# Reptile licence help



## Brandon (Jan 26, 2018)

Would someone be able to guide me through a reptile licence I have one but am not sure what I do with the book pr how to do annual returns. thanks


----------



## vampstorso (Jan 26, 2018)

Hi Brandon,
Based on the timing of this post I'm guessing you're in SA?
As each state has different licensing


----------



## Brandon (Jan 27, 2018)

vampstorso said:


> Hi Brandon,
> Based on the timing of this post I'm guessing you're in SA?
> As each state has different licensing



Hey, I'm in Victoria I just read something about the annual returns and wanted to know about then before I need to do them


----------



## Snapped (Jan 28, 2018)

This is the link to: https://www.wildlife.vic.gov.au/keeping-and-trading-wildlife/licences-annual-returns

Your wildlife book will come with the return forms (and a copy).

*THIS IS FOR VICTORIA ONLY, AN ANNUAL RETURN FOR RECORD OF WILDLIFE YOU'VE BRED, SOLD OR BOUGHT BETWEEN 1st April 2017 and 31st March 2018 *

You put the *Species Code* (linked above with species codes), eg Tanami Woma, scenticific name Aspidites Ramsayi which is Code 2613 (back when I had one in 2013 in Vic) so put the relevant code in the top right corner.

Then the *Common name* and *Scientific name* (also listed in that link above).

Then below is the lined column, so the the *Date* you are making the return, 01/4/2018 example

*Acquisitions *is if you bred, imported or purchased/gift, so you put the number in the correct column. If you haven't purchased any new snakes, simply leave it blank, or put 0.

*Escapes, Deaths, Disposals, *same as above, if you sold a snake, put 1 in the column, if one died, 1 etc. So if you purchased/sold a snake, you need the name and address of the seller/buyer, and their *Licence no. 

Import/export no. *If you imported or exported the snake, you need to put in that permit number, otherwise leave blank etc....

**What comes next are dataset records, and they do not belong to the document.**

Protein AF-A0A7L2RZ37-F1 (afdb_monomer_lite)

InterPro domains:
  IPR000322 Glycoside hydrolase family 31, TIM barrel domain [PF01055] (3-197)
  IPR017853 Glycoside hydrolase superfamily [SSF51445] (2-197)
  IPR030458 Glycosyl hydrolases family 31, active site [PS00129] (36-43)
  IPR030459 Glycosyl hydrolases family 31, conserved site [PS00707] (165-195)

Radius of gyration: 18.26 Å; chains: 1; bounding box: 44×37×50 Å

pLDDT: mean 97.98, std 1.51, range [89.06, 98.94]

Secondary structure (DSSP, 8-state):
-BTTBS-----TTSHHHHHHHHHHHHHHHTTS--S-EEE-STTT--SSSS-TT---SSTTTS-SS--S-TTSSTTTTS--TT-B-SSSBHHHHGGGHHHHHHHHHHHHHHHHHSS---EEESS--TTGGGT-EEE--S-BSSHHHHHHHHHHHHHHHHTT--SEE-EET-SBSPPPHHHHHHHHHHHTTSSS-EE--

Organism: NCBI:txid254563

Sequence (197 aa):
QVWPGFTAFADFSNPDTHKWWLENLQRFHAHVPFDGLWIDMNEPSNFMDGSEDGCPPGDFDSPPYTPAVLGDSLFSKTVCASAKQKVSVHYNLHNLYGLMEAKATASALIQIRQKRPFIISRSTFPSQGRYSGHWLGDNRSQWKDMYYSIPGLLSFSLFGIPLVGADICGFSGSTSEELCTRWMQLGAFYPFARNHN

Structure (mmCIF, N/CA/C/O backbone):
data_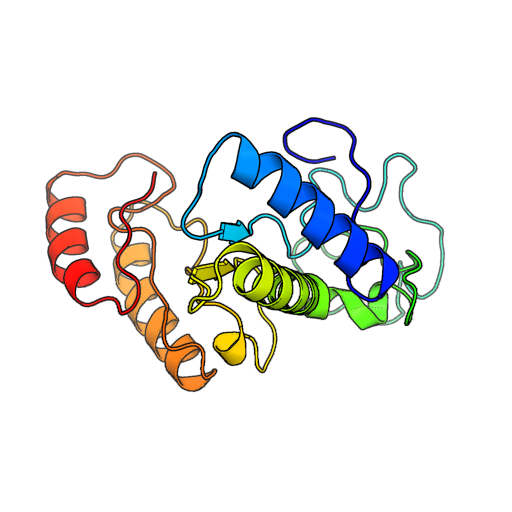AF-A0A7L2RZ37-F1
#
_entry.id   AF-A0A7L2RZ37-F1
#
loop_
_atom_site.group_PDB
_atom_site.id
_atom_site.type_symbol
_atom_site.label_atom_id
_atom_site.label_alt_id
_atom_site.label_comp_id
_atom_site.label_asym_id
_atom_site.label_entity_id
_atom_site.label_seq_id
_atom_site.pdbx_PDB_ins_code
_atom_site.Cartn_x
_atom_site.Cartn_y
_atom_site.Cartn_z
_atom_site.occupancy
_atom_site.B_iso_or_equiv
_atom_site.auth_seq_id
_atom_site.auth_comp_id
_atom_site.auth_asym_id
_atom_site.auth_atom_id
_atom_site.pdbx_PDB_model_num
ATOM 1 N N . GLN A 1 1 ? 8.717 -13.785 -4.978 1.00 94.88 1 GLN A N 1
ATOM 2 C CA . GLN A 1 1 ? 8.589 -14.649 -3.791 1.00 94.88 1 GLN A CA 1
ATOM 3 C C . GLN A 1 1 ? 7.983 -13.831 -2.667 1.00 94.88 1 GLN A C 1
ATOM 5 O O . GLN A 1 1 ? 8.482 -12.749 -2.388 1.00 94.88 1 GLN A O 1
ATOM 10 N N . VAL A 1 2 ? 6.922 -14.334 -2.043 1.00 98.38 2 VAL A N 1
ATOM 11 C CA . VAL A 1 2 ? 6.325 -13.749 -0.829 1.00 98.38 2 VAL A CA 1
ATOM 12 C C . VAL A 1 2 ? 5.997 -14.878 0.156 1.00 98.38 2 VAL A C 1
ATOM 14 O O . VAL A 1 2 ? 6.602 -15.947 0.077 1.00 98.38 2 VAL A O 1
ATOM 17 N N . TRP A 1 3 ? 5.065 -14.671 1.087 1.00 98.25 3 TRP A N 1
ATOM 18 C CA . TRP A 1 3 ? 4.747 -15.607 2.173 1.00 98.25 3 TRP A CA 1
ATOM 19 C C . TRP A 1 3 ? 4.583 -17.094 1.790 1.00 98.25 3 TRP A C 1
ATOM 21 O O . TRP A 1 3 ? 5.143 -17.924 2.503 1.00 98.25 3 TRP A O 1
ATOM 31 N N . PRO A 1 4 ? 3.891 -17.485 0.697 1.00 98.19 4 PRO A N 1
ATOM 32 C CA . PRO A 1 4 ? 3.733 -18.894 0.336 1.00 98.19 4 PRO A CA 1
ATOM 33 C C . PRO A 1 4 ? 4.907 -19.451 -0.495 1.00 98.19 4 PRO A C 1
ATOM 35 O O . PRO A 1 4 ? 4.826 -20.577 -0.978 1.00 98.19 4 PRO A O 1
ATOM 38 N N . GLY A 1 5 ? 5.984 -18.684 -0.698 1.00 97.88 5 GLY A N 1
ATOM 39 C CA . GLY A 1 5 ? 7.096 -19.044 -1.576 1.00 97.88 5 GLY A CA 1
ATOM 40 C C . GLY A 1 5 ? 7.014 -18.349 -2.937 1.00 97.88 5 GLY A C 1
ATOM 41 O O . GLY A 1 5 ? 6.775 -17.139 -3.012 1.00 97.88 5 GLY A O 1
ATOM 42 N N . PHE A 1 6 ? 7.298 -19.079 -4.017 1.00 97.56 6 PHE A N 1
ATOM 43 C CA . PHE A 1 6 ? 7.252 -18.534 -5.376 1.00 97.56 6 PHE A CA 1
ATOM 44 C C . PHE A 1 6 ? 5.822 -18.162 -5.772 1.00 97.56 6 PHE A C 1
ATOM 46 O O . PHE A 1 6 ? 4.879 -18.920 -5.552 1.00 97.56 6 PHE A O 1
ATOM 53 N N . THR A 1 7 ? 5.662 -16.972 -6.348 1.00 98.25 7 THR A N 1
ATOM 54 C CA . THR A 1 7 ? 4.355 -16.376 -6.630 1.00 98.25 7 THR A CA 1
ATOM 55 C C . THR A 1 7 ? 4.370 -15.607 -7.938 1.00 98.25 7 THR A C 1
ATOM 57 O O . THR A 1 7 ? 5.329 -14.894 -8.235 1.00 98.25 7 THR A O 1
ATOM 60 N N . ALA A 1 8 ? 3.265 -15.700 -8.676 1.00 98.12 8 ALA A N 1
ATOM 61 C CA . ALA A 1 8 ? 2.923 -14.742 -9.719 1.00 98.12 8 ALA A CA 1
ATOM 62 C C . ALA A 1 8 ? 2.228 -13.513 -9.105 1.00 98.12 8 ALA A C 1
ATOM 64 O O . ALA A 1 8 ? 1.651 -13.599 -8.019 1.00 98.12 8 ALA A O 1
ATOM 65 N N . PHE A 1 9 ? 2.259 -12.385 -9.815 1.00 98.56 9 PHE A N 1
ATOM 66 C CA . PHE A 1 9 ? 1.626 -11.131 -9.396 1.00 98.56 9 PHE A CA 1
ATOM 67 C C . PHE A 1 9 ? 0.428 -10.820 -10.292 1.00 98.56 9 PHE A C 1
ATOM 69 O O . PHE A 1 9 ? 0.509 -10.931 -11.516 1.00 98.56 9 PHE A O 1
ATOM 76 N N . ALA A 1 10 ? -0.696 -10.452 -9.680 1.00 98.56 10 ALA A N 1
ATOM 77 C CA . ALA A 1 10 ? -1.926 -10.156 -10.399 1.00 98.56 10 ALA A CA 1
ATOM 78 C C . ALA A 1 10 ? -1.835 -8.790 -11.094 1.00 98.56 10 ALA A C 1
ATOM 80 O O . ALA A 1 10 ? -1.489 -7.781 -10.485 1.00 98.56 10 ALA A O 1
ATOM 81 N N . ASP A 1 11 ? -2.200 -8.732 -12.372 1.00 98.75 11 ASP A N 1
ATOM 82 C CA . ASP A 1 11 ? -2.239 -7.469 -13.102 1.00 98.75 11 ASP A CA 1
ATOM 83 C C . ASP A 1 11 ? -3.602 -6.784 -12.949 1.00 98.75 11 ASP A C 1
ATOM 85 O O . ASP A 1 11 ? -4.519 -7.004 -13.744 1.00 98.75 11 ASP A O 1
ATOM 89 N N . PHE A 1 12 ? -3.735 -5.912 -11.951 1.00 98.69 12 PHE A N 1
ATOM 90 C CA . PHE A 1 12 ? -4.965 -5.146 -11.720 1.00 98.69 12 PHE A CA 1
ATOM 91 C C . PHE A 1 12 ? -5.227 -4.034 -12.750 1.00 98.69 12 PHE A C 1
ATOM 93 O O . PHE A 1 12 ? -6.272 -3.384 -12.684 1.00 98.69 12 PHE A O 1
ATOM 100 N N . SER A 1 13 ? -4.340 -3.826 -13.730 1.00 98.19 13 SER A N 1
ATOM 101 C CA . SER A 1 13 ? -4.646 -2.988 -14.897 1.00 98.19 13 SER A CA 1
ATOM 102 C C . SER A 1 13 ? -5.498 -3.726 -15.942 1.00 98.19 13 SER A C 1
ATOM 104 O O . SER A 1 13 ? -6.106 -3.091 -16.804 1.00 98.19 13 SER A O 1
ATOM 106 N N . ASN A 1 14 ? -5.586 -5.059 -15.850 1.00 98.50 14 ASN A N 1
ATOM 107 C CA . ASN A 1 14 ? -6.385 -5.895 -16.737 1.00 98.50 14 ASN A CA 1
ATOM 108 C C . ASN A 1 14 ? -7.817 -6.106 -16.195 1.00 98.50 14 ASN A C 1
ATOM 110 O O . ASN A 1 14 ? -7.971 -6.633 -15.089 1.00 98.50 14 ASN A O 1
ATOM 114 N N . PRO A 1 15 ? -8.877 -5.789 -16.969 1.00 97.25 15 PRO A N 1
ATOM 115 C CA . PRO A 1 15 ? -10.260 -6.086 -16.586 1.00 97.25 15 PRO A CA 1
ATOM 116 C C . PRO A 1 15 ? -10.532 -7.570 -16.293 1.00 97.25 15 PRO A C 1
ATOM 118 O O . PRO A 1 15 ? -11.334 -7.879 -15.411 1.00 97.25 15 PRO A O 1
ATOM 121 N N . ASP A 1 16 ? -9.841 -8.494 -16.968 1.00 98.44 16 ASP A N 1
ATOM 122 C CA . ASP A 1 16 ? -10.011 -9.935 -16.726 1.00 98.44 16 ASP A CA 1
ATOM 123 C C . ASP A 1 16 ? -9.557 -10.327 -15.311 1.00 98.44 16 ASP A C 1
ATOM 125 O O . ASP A 1 16 ? -10.188 -11.158 -14.654 1.00 98.44 16 ASP A O 1
ATOM 129 N N . THR A 1 17 ? -8.516 -9.663 -14.792 1.00 98.56 17 THR A N 1
ATOM 130 C CA . THR A 1 17 ? -8.046 -9.847 -13.412 1.00 98.56 17 THR A CA 1
ATOM 131 C C . THR A 1 17 ? -9.106 -9.415 -12.406 1.00 98.56 17 THR A C 1
ATOM 133 O O . THR A 1 17 ? -9.217 -10.022 -11.348 1.00 98.56 17 THR A O 1
ATOM 136 N N . HIS A 1 18 ? -9.929 -8.406 -12.711 1.00 98.56 18 HIS A N 1
ATOM 137 C CA . HIS A 1 18 ? -10.984 -7.954 -11.792 1.00 98.56 18 HIS A CA 1
ATOM 138 C C . HIS A 1 18 ? -12.079 -9.009 -11.656 1.00 98.56 18 HIS A C 1
ATOM 140 O O . HIS A 1 18 ? -12.560 -9.258 -10.551 1.00 98.56 18 HIS A O 1
ATOM 146 N N . LYS A 1 19 ? -12.439 -9.662 -12.769 1.00 98.44 19 LYS A N 1
ATOM 147 C CA . LYS A 1 19 ? -13.381 -10.785 -12.766 1.00 98.44 19 LYS A CA 1
ATOM 148 C C . LYS A 1 19 ? -12.814 -11.966 -11.981 1.00 98.44 19 LYS A C 1
ATOM 150 O O . LYS A 1 19 ? -13.481 -12.475 -11.085 1.00 98.44 19 LYS A O 1
ATOM 155 N N . TRP A 1 20 ? -11.568 -12.347 -12.265 1.00 98.75 20 TRP A N 1
ATOM 156 C CA . TRP A 1 20 ? -10.874 -13.397 -11.520 1.00 98.75 20 TRP A CA 1
ATOM 157 C C . TRP A 1 20 ? -10.807 -13.079 -10.016 1.00 98.75 20 TRP A C 1
ATOM 159 O O . TRP A 1 20 ? -11.083 -13.947 -9.189 1.00 98.75 20 TRP A O 1
ATOM 169 N N . TRP A 1 21 ? -10.511 -11.833 -9.640 1.00 98.81 21 TRP A N 1
ATOM 170 C CA . TRP A 1 21 ? -10.446 -11.404 -8.242 1.00 98.81 21 TRP A CA 1
ATOM 171 C C . TRP A 1 21 ? -11.802 -11.518 -7.541 1.00 98.81 21 TRP A C 1
ATOM 173 O O . TRP A 1 21 ? -11.893 -12.101 -6.460 1.00 98.81 21 TRP A O 1
ATOM 183 N N . LEU A 1 22 ? -12.873 -11.044 -8.188 1.00 98.81 22 LEU A N 1
ATOM 184 C CA . LEU A 1 22 ? -14.244 -11.190 -7.700 1.00 98.81 22 LEU A CA 1
ATOM 185 C C . LEU A 1 22 ? -14.611 -12.660 -7.468 1.00 98.81 22 LEU A C 1
ATOM 187 O O . LEU A 1 22 ? -15.118 -12.991 -6.400 1.00 98.81 22 LEU A O 1
ATOM 191 N N . GLU A 1 23 ? -14.349 -13.534 -8.439 1.00 98.75 23 GLU A N 1
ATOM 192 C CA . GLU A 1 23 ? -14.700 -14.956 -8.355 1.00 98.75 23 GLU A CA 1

*TOTAL - *live/dead...so put in 1 live, 0 dead for example. That should add up to the total of acquisitons/sales/deaths/etc.

If you have acquired/bred/sold more than one snake in the time period do another separate page with all the relevant info.

This info was from my last w/l return form in 2014, so maybe it's changed since then, but this is the basics anyway.


----------



## Brandon (Jan 30, 2018)

Snapped said:


> This is the link to: https://www.wildlife.vic.gov.au/keeping-and-trading-wildlife/licences-annual-returns
> 
> Your wildlife book will come with the return forms (and a copy).
> 
> ...



Thank you very much, apprecate your help alot


----------



## Stompsy (Jan 30, 2018)

If you need assistance at all, just ask! I'm more than happy to help.


----------



## Snapped (Jan 30, 2018)

Brandon said:


> Thank you very much, apprecate your help alot



Youre' welcome, it can be a bit confusing first time around, forms forms and more bloody forms lol....and Stompsy is in the know, so if you need any more assistance, I'd take up their offer.


----------



## Murph_BTK (Jan 30, 2018)

Dammit I better check out QLD I haven't submitted one ever!! And I have multiple reptiles now and traded swapped died many too.. woops ... 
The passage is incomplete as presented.